-- Opening Marker --

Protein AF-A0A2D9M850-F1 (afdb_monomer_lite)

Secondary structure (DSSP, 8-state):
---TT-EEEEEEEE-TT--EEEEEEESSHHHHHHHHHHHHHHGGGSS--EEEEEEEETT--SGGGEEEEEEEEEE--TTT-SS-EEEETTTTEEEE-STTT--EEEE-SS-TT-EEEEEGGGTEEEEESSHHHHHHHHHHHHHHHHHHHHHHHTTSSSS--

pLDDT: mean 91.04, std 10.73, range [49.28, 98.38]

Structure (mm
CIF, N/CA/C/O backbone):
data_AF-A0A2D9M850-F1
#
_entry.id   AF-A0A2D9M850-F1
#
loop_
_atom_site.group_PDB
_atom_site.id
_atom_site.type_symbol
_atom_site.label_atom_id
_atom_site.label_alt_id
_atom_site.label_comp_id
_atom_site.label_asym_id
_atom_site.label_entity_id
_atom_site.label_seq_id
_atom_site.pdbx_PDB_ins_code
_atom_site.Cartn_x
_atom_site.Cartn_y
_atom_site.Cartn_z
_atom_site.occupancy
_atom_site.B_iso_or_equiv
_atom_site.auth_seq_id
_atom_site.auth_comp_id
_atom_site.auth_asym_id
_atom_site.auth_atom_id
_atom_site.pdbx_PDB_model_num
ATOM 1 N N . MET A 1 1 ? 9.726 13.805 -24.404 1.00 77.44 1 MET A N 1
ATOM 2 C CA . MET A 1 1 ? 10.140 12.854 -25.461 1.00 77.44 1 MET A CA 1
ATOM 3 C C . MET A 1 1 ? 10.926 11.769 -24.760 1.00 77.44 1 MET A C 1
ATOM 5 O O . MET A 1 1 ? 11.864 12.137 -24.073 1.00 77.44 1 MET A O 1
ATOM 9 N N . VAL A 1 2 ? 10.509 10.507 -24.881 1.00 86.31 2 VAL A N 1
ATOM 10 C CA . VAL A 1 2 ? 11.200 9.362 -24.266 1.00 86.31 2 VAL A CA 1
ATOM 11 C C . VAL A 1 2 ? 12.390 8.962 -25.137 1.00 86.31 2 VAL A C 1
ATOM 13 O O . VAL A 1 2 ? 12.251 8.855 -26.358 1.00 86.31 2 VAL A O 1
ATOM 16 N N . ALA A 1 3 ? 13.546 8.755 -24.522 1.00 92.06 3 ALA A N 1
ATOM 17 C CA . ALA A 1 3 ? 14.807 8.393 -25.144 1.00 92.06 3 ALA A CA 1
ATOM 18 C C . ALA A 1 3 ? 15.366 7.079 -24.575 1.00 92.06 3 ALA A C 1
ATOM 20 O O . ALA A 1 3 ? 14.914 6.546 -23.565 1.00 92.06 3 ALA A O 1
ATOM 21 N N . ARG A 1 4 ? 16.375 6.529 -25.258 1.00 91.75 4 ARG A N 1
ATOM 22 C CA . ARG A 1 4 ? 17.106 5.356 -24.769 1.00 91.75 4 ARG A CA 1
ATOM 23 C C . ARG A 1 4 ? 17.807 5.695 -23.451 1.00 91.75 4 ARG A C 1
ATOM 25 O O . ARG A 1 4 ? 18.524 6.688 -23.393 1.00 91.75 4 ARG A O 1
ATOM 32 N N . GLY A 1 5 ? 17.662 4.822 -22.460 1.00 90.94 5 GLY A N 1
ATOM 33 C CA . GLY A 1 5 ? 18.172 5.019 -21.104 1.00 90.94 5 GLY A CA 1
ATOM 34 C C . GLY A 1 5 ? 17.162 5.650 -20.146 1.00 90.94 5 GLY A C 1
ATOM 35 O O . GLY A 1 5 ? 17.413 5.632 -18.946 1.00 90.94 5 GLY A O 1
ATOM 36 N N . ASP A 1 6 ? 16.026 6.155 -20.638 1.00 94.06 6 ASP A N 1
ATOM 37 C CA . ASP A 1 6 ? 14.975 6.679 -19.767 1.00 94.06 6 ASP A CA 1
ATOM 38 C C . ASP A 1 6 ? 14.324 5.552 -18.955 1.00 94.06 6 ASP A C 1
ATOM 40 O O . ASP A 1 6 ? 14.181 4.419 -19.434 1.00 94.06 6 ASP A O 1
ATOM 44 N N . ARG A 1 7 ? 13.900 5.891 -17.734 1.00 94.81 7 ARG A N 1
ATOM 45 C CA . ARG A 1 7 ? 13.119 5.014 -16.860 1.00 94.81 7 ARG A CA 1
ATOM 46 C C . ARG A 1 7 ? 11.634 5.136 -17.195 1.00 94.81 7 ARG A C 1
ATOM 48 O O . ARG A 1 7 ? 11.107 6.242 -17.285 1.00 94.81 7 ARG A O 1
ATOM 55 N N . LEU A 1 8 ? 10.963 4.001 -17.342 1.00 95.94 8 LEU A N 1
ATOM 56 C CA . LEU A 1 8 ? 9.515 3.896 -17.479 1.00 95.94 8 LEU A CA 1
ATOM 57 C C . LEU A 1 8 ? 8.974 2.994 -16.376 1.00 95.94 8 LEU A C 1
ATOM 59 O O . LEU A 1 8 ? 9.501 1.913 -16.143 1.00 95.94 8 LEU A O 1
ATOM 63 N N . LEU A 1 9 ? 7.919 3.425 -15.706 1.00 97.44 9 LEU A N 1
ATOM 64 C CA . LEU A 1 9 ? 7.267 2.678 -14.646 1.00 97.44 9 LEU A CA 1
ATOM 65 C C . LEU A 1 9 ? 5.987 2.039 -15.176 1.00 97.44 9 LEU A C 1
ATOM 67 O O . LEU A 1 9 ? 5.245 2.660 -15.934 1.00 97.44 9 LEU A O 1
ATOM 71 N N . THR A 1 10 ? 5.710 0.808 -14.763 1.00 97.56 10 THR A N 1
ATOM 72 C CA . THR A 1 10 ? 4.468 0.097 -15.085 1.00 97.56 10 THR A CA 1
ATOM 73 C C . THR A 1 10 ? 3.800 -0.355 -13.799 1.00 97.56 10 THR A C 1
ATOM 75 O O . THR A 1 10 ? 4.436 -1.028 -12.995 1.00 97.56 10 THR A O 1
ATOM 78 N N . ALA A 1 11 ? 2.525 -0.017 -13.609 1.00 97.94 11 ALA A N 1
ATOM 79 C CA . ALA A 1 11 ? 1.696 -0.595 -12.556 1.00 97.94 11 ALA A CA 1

-- Closing Marker --

**Directions**. Only an exact reproduction of the lines from the one with "ATOM 72 C CA" to the end of the listing is expected.

**Result of this exercise**.
ATOM 72 C CA . THR A 1 10 ? 4.468 0.097 -15.085 1.00 97.56 10 THR A CA 1
ATOM 73 C C . THR A 1 10 ? 3.800 -0.355 -13.799 1.00 97.56 10 THR A C 1
ATOM 75 O O . THR A 1 10 ? 4.436 -1.028 -12.995 1.00 97.56 10 THR A O 1
ATOM 78 N N . ALA A 1 11 ? 2.525 -0.017 -13.609 1.00 97.94 11 ALA A N 1
ATOM 79 C CA . ALA A 1 11 ? 1.696 -0.595 -12.556 1.00 97.94 11 ALA A CA 1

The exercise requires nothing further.